Sunday 17 November 2019

Radio: Let's yank the plug on obsession with America

US President Donald Trump. Photo: AP
US President Donald Trump. Photo: AP
Darragh McManus

Darragh McManus

Newstalk is running, until the end of April, a series of special reports on "100 Days of Trump" (there is, of course, a hashtag: #Trump100). And I'm afraid my first reaction, on hearing this, was: "Oh for God's sake."

A two-week lead-in, to mark the guy's first 100 days in office? Really? Not the end of Donald Trump's entire term, or even his first year, but the opening 100 days?

Does the word "overkill" mean anything in media anymore? Or "hype", or "hysteria".

And sure, why stop there - why not have a special month-long #Trump200? Meanwhile we can start looking ahead to #Trump300 as soon as that finishes.

And as for #TrumpYear1… the only way that can be properly ticked off is for everyone in radio to commit ceremonial hara-kiri, live on air, via a sequence of precise and disgusting self-disembowelment motions, while intoning the mantra "I'm with Hilary" over and over until the life leaks from their body.

And even then, they'll probably be boring the bejeesus out of Saint Peter about it. Eternity will never have felt so long.

Enough already with the Trump saturation coverage. Yes, I get it, the American President is a big deal. And it has - some - concrete effects on our lives over here. And personally I, like many of you, don't particularly like The Donald: he seems to me a highly volatile element in an already-unstable world.

But this is just stupid. Richard Chambers, who's filing these reports from the US, is a fine broadcaster - this isn't about him specifically, nor even about Newstalk: all talk-radio is as bad. It's about the entire medium losing its marbles over this one story.

#Trump100 will cover issues including: the travel ban on a number of Muslim-majority countries; healthcare; refugees in America; the Mexican border; Irish immigrants; the Rust Belt; the Washington political establishment; and racial/ethnic divisions and tensions.

Other than the Irish immigrants, what does any of this have to do with us? It's their country, I think, isn't it? Americans do actually have the right to choose whatever they like regarding healthcare or immigration laws or anything else, don't they, without being hectored and told what to do from the sidelines by foreign know-alls like us?

I swear, I really think I might drive my car over the next person I hear breathlessly hyperventilating about gun control or capital punishment in the States. Hey, I hate guns and the death penalty is barbaric - but I don't live there, so it's nothing to do with me, and it's not my place to lecture the people who do.

Sure, in a broad, abstract sense, one can consider these matters, take a stance on them, feel an emotional response. I feel empathy when I hear of something dreadful happening in America - but no more than I would at something dreadful happening in China or England or Poland.

The world is full of awful people and horrible deeds. Where's the fortnight-long investigations into life in Japan or France or Gambia or Brazil or… you get the picture.

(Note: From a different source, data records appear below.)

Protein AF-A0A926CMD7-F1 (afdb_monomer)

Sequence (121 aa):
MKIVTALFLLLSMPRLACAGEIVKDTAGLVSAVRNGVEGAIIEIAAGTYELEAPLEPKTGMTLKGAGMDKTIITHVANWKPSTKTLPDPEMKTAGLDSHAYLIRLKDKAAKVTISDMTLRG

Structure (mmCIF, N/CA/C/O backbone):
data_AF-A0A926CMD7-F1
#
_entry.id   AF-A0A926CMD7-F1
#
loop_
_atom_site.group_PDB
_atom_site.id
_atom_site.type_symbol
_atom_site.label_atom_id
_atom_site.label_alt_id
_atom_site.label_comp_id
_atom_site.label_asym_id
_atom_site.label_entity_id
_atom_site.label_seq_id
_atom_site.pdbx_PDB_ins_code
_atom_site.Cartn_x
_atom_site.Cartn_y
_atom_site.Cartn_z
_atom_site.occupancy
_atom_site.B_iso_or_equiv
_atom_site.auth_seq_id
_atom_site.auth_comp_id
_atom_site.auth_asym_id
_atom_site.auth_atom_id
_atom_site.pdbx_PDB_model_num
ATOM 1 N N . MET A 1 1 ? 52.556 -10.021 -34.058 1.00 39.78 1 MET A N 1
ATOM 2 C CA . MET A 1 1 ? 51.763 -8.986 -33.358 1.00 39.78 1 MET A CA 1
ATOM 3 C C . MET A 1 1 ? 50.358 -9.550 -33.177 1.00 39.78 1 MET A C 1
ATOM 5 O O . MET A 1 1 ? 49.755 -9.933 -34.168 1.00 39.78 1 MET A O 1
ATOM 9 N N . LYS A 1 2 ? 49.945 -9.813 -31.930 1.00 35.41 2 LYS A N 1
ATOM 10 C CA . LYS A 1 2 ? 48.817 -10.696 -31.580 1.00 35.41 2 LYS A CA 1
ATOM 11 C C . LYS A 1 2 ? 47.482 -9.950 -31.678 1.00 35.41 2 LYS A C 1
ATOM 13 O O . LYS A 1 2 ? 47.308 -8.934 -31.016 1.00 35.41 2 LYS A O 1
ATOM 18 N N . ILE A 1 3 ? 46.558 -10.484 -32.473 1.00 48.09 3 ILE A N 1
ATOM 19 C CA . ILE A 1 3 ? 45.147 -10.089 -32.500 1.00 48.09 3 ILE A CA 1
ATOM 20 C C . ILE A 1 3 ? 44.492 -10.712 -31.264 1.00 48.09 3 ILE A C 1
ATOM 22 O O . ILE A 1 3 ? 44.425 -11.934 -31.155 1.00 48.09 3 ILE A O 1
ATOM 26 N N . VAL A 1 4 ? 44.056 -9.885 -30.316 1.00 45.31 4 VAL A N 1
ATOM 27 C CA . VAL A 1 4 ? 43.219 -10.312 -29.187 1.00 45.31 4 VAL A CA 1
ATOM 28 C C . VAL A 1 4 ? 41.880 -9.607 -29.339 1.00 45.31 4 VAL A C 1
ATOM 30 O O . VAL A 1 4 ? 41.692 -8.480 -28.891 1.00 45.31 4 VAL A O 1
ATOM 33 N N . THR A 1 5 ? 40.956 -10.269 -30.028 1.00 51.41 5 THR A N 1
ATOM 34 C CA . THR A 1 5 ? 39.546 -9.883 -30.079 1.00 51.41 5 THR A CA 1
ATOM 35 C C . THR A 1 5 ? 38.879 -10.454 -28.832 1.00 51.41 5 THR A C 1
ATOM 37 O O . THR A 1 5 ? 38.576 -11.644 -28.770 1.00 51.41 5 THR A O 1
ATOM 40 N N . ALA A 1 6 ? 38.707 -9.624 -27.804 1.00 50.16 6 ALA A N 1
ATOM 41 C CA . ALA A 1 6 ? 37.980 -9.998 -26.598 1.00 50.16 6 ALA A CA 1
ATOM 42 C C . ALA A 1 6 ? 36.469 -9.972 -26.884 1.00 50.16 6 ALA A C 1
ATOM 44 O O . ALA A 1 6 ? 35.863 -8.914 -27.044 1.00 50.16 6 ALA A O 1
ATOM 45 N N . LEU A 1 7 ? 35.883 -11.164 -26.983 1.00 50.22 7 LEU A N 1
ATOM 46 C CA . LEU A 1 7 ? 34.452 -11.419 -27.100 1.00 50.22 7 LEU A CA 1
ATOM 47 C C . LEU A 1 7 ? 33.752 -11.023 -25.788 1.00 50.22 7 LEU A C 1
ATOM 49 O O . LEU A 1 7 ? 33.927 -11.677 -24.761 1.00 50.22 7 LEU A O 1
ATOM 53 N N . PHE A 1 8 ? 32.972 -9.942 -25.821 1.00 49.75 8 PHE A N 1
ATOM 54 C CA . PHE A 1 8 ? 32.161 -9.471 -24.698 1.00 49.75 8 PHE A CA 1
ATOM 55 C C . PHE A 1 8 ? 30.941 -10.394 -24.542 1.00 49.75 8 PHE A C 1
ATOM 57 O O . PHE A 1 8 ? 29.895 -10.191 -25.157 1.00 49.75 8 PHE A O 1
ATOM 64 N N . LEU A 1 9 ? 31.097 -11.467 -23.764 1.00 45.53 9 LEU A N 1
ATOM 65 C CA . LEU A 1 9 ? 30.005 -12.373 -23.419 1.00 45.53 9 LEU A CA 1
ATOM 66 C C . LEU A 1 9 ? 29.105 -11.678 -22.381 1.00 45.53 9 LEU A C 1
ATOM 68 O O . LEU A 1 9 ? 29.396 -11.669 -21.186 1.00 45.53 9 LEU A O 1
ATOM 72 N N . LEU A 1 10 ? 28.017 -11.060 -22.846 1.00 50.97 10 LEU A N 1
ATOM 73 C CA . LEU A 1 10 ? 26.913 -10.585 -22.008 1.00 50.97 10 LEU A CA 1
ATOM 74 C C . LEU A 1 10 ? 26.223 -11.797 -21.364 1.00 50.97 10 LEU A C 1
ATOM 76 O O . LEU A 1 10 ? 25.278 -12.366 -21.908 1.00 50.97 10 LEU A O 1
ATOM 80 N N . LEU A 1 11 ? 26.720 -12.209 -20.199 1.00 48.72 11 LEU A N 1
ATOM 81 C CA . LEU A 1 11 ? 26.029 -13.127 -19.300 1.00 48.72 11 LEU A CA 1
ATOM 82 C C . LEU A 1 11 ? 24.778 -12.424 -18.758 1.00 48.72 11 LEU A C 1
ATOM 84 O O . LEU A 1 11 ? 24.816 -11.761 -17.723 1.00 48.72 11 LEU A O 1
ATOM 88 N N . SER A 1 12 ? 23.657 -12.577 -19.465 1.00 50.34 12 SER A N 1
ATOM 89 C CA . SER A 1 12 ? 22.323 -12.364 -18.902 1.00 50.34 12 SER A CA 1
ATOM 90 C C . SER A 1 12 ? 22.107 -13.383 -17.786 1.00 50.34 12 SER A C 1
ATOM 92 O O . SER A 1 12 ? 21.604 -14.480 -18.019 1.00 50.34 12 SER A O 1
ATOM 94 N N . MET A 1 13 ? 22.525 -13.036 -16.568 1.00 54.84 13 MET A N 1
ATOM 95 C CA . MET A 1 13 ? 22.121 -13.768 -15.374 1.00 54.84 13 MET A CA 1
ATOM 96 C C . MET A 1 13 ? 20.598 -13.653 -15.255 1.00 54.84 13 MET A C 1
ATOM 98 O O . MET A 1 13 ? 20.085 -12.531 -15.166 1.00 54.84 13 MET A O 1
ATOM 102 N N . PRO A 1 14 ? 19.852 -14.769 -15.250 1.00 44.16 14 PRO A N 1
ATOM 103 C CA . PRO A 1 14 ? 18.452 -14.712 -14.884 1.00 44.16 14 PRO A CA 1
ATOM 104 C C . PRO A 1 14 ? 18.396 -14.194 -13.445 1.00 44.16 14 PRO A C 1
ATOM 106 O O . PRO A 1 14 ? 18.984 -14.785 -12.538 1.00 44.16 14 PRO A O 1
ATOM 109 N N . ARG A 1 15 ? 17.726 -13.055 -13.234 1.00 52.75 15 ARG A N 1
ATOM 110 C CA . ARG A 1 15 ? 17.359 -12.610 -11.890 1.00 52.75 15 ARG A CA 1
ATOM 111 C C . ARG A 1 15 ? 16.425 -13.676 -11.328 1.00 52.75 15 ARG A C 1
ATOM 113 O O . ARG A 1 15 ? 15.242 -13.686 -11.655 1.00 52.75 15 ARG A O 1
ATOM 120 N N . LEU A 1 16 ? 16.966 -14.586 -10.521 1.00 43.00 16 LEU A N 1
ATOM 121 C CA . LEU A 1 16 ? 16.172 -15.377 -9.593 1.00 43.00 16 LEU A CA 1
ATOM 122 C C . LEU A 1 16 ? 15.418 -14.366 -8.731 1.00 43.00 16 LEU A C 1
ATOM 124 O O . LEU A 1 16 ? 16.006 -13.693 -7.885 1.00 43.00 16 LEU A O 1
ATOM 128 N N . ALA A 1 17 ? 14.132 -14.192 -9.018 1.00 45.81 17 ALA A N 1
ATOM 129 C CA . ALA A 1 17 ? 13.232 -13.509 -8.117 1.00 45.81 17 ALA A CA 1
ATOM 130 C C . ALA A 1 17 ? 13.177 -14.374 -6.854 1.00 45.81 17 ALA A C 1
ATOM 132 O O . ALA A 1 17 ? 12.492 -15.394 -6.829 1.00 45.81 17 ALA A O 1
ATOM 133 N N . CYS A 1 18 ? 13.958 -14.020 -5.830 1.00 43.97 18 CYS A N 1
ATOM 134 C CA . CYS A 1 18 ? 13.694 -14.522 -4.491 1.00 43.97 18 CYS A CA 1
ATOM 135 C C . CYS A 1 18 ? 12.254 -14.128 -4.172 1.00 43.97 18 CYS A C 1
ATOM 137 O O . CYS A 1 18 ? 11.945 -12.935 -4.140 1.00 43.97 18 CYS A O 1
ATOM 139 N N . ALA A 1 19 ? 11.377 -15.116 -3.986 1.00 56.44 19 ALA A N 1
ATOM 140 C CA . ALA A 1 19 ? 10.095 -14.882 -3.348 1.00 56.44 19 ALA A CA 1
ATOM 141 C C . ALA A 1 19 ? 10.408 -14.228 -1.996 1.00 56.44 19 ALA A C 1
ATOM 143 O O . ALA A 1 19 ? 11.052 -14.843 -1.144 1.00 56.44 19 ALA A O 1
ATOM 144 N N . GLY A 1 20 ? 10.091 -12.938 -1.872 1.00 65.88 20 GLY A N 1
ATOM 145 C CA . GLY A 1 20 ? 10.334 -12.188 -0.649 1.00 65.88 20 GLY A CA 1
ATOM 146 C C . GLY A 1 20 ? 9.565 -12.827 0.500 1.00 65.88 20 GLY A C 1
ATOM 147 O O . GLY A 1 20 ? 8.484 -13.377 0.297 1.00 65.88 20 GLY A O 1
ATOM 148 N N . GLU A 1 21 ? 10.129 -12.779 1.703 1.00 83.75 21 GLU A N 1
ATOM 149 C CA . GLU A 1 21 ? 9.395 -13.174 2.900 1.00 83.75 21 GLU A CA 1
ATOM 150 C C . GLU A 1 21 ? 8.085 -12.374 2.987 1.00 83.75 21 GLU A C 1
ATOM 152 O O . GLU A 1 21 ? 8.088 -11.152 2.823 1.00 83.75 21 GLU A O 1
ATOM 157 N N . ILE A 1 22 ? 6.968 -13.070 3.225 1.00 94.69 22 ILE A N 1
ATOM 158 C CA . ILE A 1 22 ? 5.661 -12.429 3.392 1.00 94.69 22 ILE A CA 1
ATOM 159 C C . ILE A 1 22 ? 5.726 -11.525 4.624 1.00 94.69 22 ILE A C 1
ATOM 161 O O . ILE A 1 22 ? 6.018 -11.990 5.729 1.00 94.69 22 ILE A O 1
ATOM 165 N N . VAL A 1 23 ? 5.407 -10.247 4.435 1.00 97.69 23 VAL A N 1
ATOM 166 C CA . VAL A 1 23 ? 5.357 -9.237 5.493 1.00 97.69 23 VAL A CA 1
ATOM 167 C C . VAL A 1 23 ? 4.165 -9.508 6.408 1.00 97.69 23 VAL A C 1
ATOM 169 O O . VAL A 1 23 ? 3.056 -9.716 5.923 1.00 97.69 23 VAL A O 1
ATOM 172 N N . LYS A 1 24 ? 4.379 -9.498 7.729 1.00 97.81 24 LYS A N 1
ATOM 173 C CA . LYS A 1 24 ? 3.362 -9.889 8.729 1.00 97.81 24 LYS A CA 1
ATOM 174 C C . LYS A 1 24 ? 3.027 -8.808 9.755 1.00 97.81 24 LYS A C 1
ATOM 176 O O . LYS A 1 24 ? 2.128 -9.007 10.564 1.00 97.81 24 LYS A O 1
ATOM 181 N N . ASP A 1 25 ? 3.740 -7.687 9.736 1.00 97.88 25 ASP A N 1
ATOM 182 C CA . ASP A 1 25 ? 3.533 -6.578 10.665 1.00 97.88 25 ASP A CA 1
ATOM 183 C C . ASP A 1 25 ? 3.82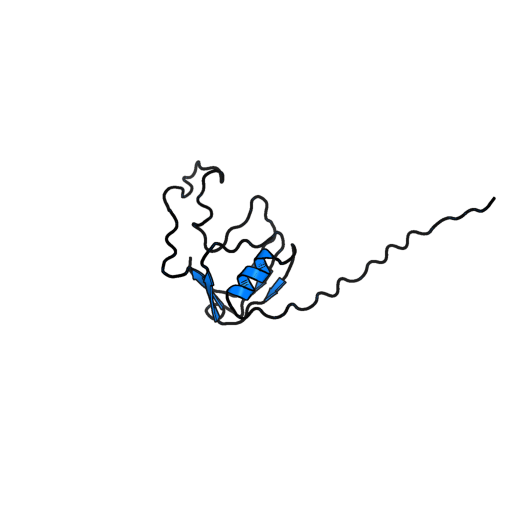4 -5.215 10.012 1.00 97.88 25 ASP A C 1
ATOM 185 O O . ASP A 1 25 ? 4.413 -5.122 8.927 1.00 97.88 25 ASP A O 1
ATOM 189 N N . THR A 1 26 ? 3.377 -4.141 10.670 1.00 98.12 26 THR A N 1
ATOM 190 C CA . THR A 1 26 ? 3.528 -2.756 10.199 1.00 98.12 26 THR A CA 1
ATOM 191 C C . THR A 1 26 ? 4.988 -2.358 9.998 1.00 98.12 26 THR A C 1
ATOM 193 O O . THR A 1 26 ? 5.322 -1.739 8.987 1.00 98.12 26 THR A O 1
ATOM 196 N N . ALA A 1 27 ? 5.874 -2.701 10.936 1.00 97.62 27 ALA A N 1
ATOM 197 C CA . ALA A 1 27 ? 7.277 -2.298 10.868 1.00 97.62 27 ALA A CA 1
ATOM 198 C C . ALA A 1 27 ? 7.978 -2.939 9.661 1.00 97.62 27 ALA A C 1
ATOM 200 O O . ALA A 1 27 ? 8.717 -2.269 8.932 1.00 97.62 27 ALA A O 1
ATOM 201 N N . GLY A 1 28 ? 7.683 -4.214 9.406 1.00 97.75 28 GLY A N 1
ATOM 202 C CA . GLY A 1 28 ? 8.101 -4.957 8.229 1.00 97.75 28 GLY A CA 1
ATOM 203 C C . GLY A 1 28 ? 7.578 -4.327 6.944 1.00 97.75 28 GLY A C 1
ATOM 204 O O . GLY A 1 28 ? 8.357 -4.136 6.013 1.00 97.75 28 GLY A O 1
ATOM 205 N N . LEU A 1 29 ? 6.307 -3.915 6.906 1.00 98.12 29 LEU A N 1
ATOM 206 C CA . LEU A 1 29 ? 5.712 -3.256 5.737 1.00 98.12 29 LEU A CA 1
ATOM 207 C C . LEU A 1 29 ? 6.405 -1.930 5.415 1.00 98.12 29 LEU A C 1
ATOM 209 O O . LEU A 1 29 ? 6.836 -1.708 4.281 1.00 98.12 29 LEU A O 1
ATOM 213 N N . VAL A 1 30 ? 6.572 -1.069 6.418 1.00 97.81 30 VAL A N 1
ATOM 214 C CA . VAL A 1 30 ? 7.259 0.221 6.264 1.00 97.81 30 VAL A CA 1
ATOM 215 C C . VAL A 1 30 ? 8.709 0.014 5.825 1.00 97.81 30 VAL A C 1
ATOM 217 O O . VAL A 1 30 ? 9.183 0.684 4.904 1.00 97.81 30 VAL A O 1
ATOM 220 N N . SER A 1 31 ? 9.417 -0.935 6.444 1.00 97.12 31 SER A N 1
ATOM 221 C CA . SER A 1 31 ? 10.799 -1.264 6.085 1.00 97.12 31 SER A CA 1
ATOM 222 C C . SER A 1 31 ? 10.905 -1.787 4.651 1.00 97.12 31 SER A C 1
ATOM 224 O O . SER A 1 31 ? 11.759 -1.320 3.896 1.00 97.12 31 SER A O 1
ATOM 226 N N . ALA A 1 32 ? 10.015 -2.696 4.247 1.00 96.94 32 ALA A N 1
ATOM 227 C CA . ALA A 1 32 ? 9.993 -3.279 2.910 1.00 96.94 32 ALA A CA 1
ATOM 228 C C . ALA A 1 32 ? 9.736 -2.216 1.833 1.00 96.94 32 ALA A C 1
ATOM 230 O O . ALA A 1 32 ? 10.450 -2.175 0.834 1.00 96.94 32 ALA A O 1
ATOM 231 N N . VAL A 1 33 ? 8.789 -1.301 2.056 1.00 96.50 33 VAL A N 1
ATOM 232 C CA . VAL A 1 33 ? 8.504 -0.200 1.121 1.00 96.50 33 VAL A CA 1
ATOM 233 C C . VAL A 1 33 ? 9.670 0.791 1.045 1.00 96.50 33 VAL A C 1
ATOM 235 O O . VAL A 1 33 ? 10.117 1.160 -0.044 1.00 96.50 33 VAL A O 1
ATOM 238 N N . ARG A 1 34 ? 10.219 1.199 2.196 1.00 96.12 34 ARG A N 1
ATOM 239 C CA . ARG A 1 34 ? 11.307 2.188 2.261 1.00 96.12 34 ARG A CA 1
ATOM 240 C C . ARG A 1 34 ? 12.612 1.661 1.666 1.00 96.12 34 ARG A C 1
ATOM 242 O O . ARG A 1 34 ? 13.279 2.359 0.896 1.00 96.12 34 ARG A O 1
ATOM 249 N N . ASN A 1 35 ? 12.987 0.441 2.033 1.00 95.56 35 ASN A N 1
ATOM 250 C CA . ASN A 1 35 ? 14.291 -0.138 1.718 1.00 95.56 35 ASN A CA 1
ATOM 251 C C . ASN A 1 35 ? 14.260 -1.017 0.460 1.00 95.56 35 ASN A C 1
ATOM 253 O O . ASN A 1 35 ? 15.307 -1.237 -0.144 1.00 95.56 35 ASN A O 1
ATOM 257 N N . GLY A 1 36 ? 13.079 -1.476 0.035 1.00 93.31 36 GLY A N 1
ATOM 258 C CA . GLY A 1 36 ? 12.903 -2.274 -1.175 1.00 93.31 36 GLY A CA 1
ATOM 259 C C . GLY A 1 36 ? 13.375 -1.541 -2.426 1.00 93.31 36 GLY A C 1
ATOM 260 O O . GLY A 1 36 ? 13.384 -0.311 -2.487 1.00 93.31 36 GLY A O 1
ATOM 261 N N . VAL A 1 37 ? 13.807 -2.289 -3.433 1.00 93.88 37 VAL A N 1
ATOM 262 C CA . VAL A 1 37 ? 14.235 -1.720 -4.718 1.00 93.88 37 VAL A CA 1
ATOM 263 C C . VAL A 1 37 ? 13.029 -1.323 -5.576 1.00 93.88 37 VAL A C 1
ATOM 265 O O . VAL A 1 37 ? 11.906 -1.768 -5.342 1.00 93.88 37 VAL A O 1
ATOM 268 N N . GLU A 1 38 ? 13.250 -0.481 -6.585 1.00 95.38 38 GLU A N 1
ATOM 269 C CA . GLU A 1 38 ? 12.245 -0.250 -7.631 1.00 95.38 38 GLU A CA 1
ATOM 270 C C . GLU A 1 38 ? 11.847 -1.573 -8.301 1.00 95.38 38 GLU A C 1
ATOM 272 O O . GLU A 1 38 ? 12.680 -2.460 -8.495 1.00 95.38 38 GLU A O 1
ATOM 277 N N . GLY A 1 39 ? 10.565 -1.719 -8.637 1.00 95.50 39 GLY A N 1
ATOM 278 C CA . GLY A 1 39 ? 10.039 -2.962 -9.207 1.00 95.50 39 GLY A CA 1
ATOM 279 C C . GLY A 1 39 ? 9.840 -4.111 -8.211 1.00 95.50 39 GLY A C 1
ATOM 280 O O . GLY A 1 39 ? 9.420 -5.187 -8.629 1.00 95.50 39 GLY A O 1
ATOM 281 N N . ALA A 1 40 ? 10.154 -3.930 -6.922 1.00 95.81 40 ALA A N 1
ATOM 282 C CA . ALA A 1 40 ? 10.007 -4.995 -5.930 1.00 95.81 40 ALA A CA 1
ATOM 283 C C . ALA A 1 40 ? 8.543 -5.426 -5.755 1.00 95.81 40 ALA A C 1
ATOM 285 O O . ALA A 1 40 ? 7.627 -4.606 -5.811 1.00 95.81 40 ALA A O 1
ATOM 286 N N . ILE A 1 41 ? 8.340 -6.714 -5.490 1.00 96.88 41 ILE A N 1
ATOM 287 C CA . ILE A 1 41 ? 7.040 -7.281 -5.128 1.00 96.88 41 ILE A CA 1
ATOM 288 C C . ILE A 1 41 ? 7.059 -7.553 -3.626 1.00 96.88 41 ILE A C 1
ATOM 290 O O . ILE A 1 41 ? 7.945 -8.250 -3.134 1.00 96.88 41 ILE A O 1
ATOM 294 N N . ILE A 1 42 ? 6.097 -6.980 -2.910 1.00 97.38 42 ILE A N 1
ATOM 295 C CA . ILE A 1 42 ? 5.910 -7.133 -1.470 1.00 97.38 42 ILE A CA 1
ATOM 296 C C . ILE A 1 42 ? 4.568 -7.827 -1.257 1.00 97.38 42 ILE A C 1
ATOM 298 O O . ILE A 1 42 ? 3.509 -7.252 -1.519 1.00 97.38 42 ILE A O 1
ATOM 302 N N . GLU A 1 43 ? 4.627 -9.068 -0.782 1.00 97.94 43 GLU A N 1
ATOM 303 C CA . GLU A 1 43 ? 3.451 -9.810 -0.336 1.00 97.94 43 GLU A CA 1
ATOM 304 C C . GLU A 1 43 ? 3.186 -9.522 1.141 1.00 97.94 43 GLU A C 1
ATOM 306 O O . GLU A 1 43 ? 4.099 -9.541 1.969 1.00 97.94 43 GLU A O 1
ATOM 311 N N . ILE A 1 44 ? 1.928 -9.239 1.465 1.00 98.44 44 ILE A N 1
ATOM 312 C CA . ILE A 1 44 ? 1.486 -8.789 2.780 1.00 98.44 44 ILE A CA 1
ATOM 313 C C . ILE A 1 44 ? 0.467 -9.799 3.299 1.00 98.44 44 ILE A C 1
ATOM 315 O O . ILE A 1 44 ? -0.560 -10.056 2.665 1.00 98.44 44 ILE A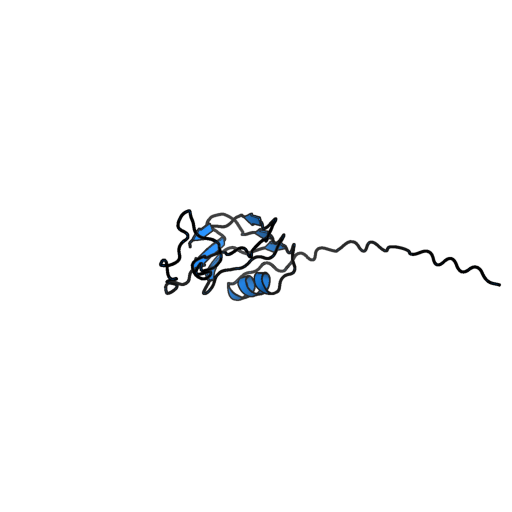 O 1
ATOM 319 N N . ALA A 1 45 ? 0.747 -10.378 4.46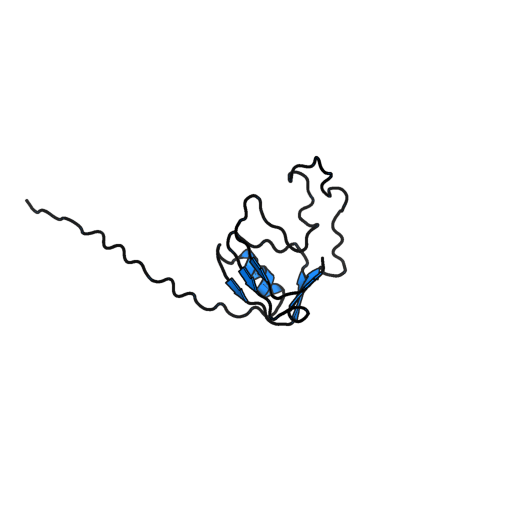2 1.00 98.50 45 ALA A N 1
ATOM 320 C CA . ALA A 1 4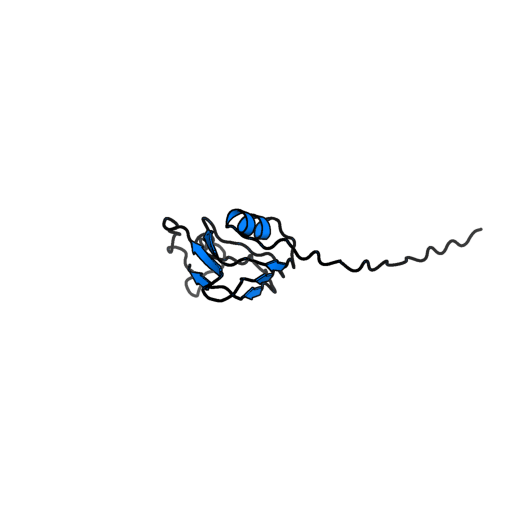5 ? -0.150 -11.310 5.122 1.00 98.50 45 ALA A CA 1
ATOM 321 C C . ALA A 1 45 ? -1.464 -10.627 5.535 1.00 98.50 45 ALA A C 1
ATOM 323 O O . ALA A 1 45 ? -1.571 -9.398 5.617 1.00 98.50 45 ALA A O 1
ATOM 324 N N . ALA A 1 46 ? -2.473 -11.441 5.848 1.00 98.50 46 ALA A N 1
ATOM 325 C CA . ALA A 1 46 ? -3.681 -10.952 6.499 1.00 98.50 46 ALA A CA 1
ATOM 326 C C . ALA A 1 46 ? -3.339 -10.302 7.853 1.00 98.50 46 ALA A C 1
ATOM 328 O O . ALA A 1 46 ? -2.467 -10.783 8.575 1.00 98.50 46 ALA A O 1
ATOM 329 N N . GLY A 1 47 ? -4.029 -9.217 8.184 1.00 98.44 47 GLY A N 1
ATOM 330 C CA . GLY A 1 47 ? -3.786 -8.411 9.373 1.00 98.44 47 GLY A CA 1
ATOM 331 C C . GLY A 1 47 ? -4.175 -6.949 9.172 1.00 98.44 47 GLY A C 1
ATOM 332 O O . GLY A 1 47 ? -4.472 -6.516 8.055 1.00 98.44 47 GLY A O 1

Is the US the only country where everyone else in the world apparently has a stake, speaks their mind and gets to patronise, insult and generally order around the natives?

Can you imagine the reverse: if Americans waded in here with a list of specific criticisms and complaints, and handed us a list of things we "must" change? Irish media would have a collective aneurysm of pinch-faced outrage.

Keep on Trump, by all means, when he does something that affects the rest of the planet. As for domestic stuff, though… well, it's none of our affair really, is it? I know, minding your own business can be a difficult concept - but let's give it a try.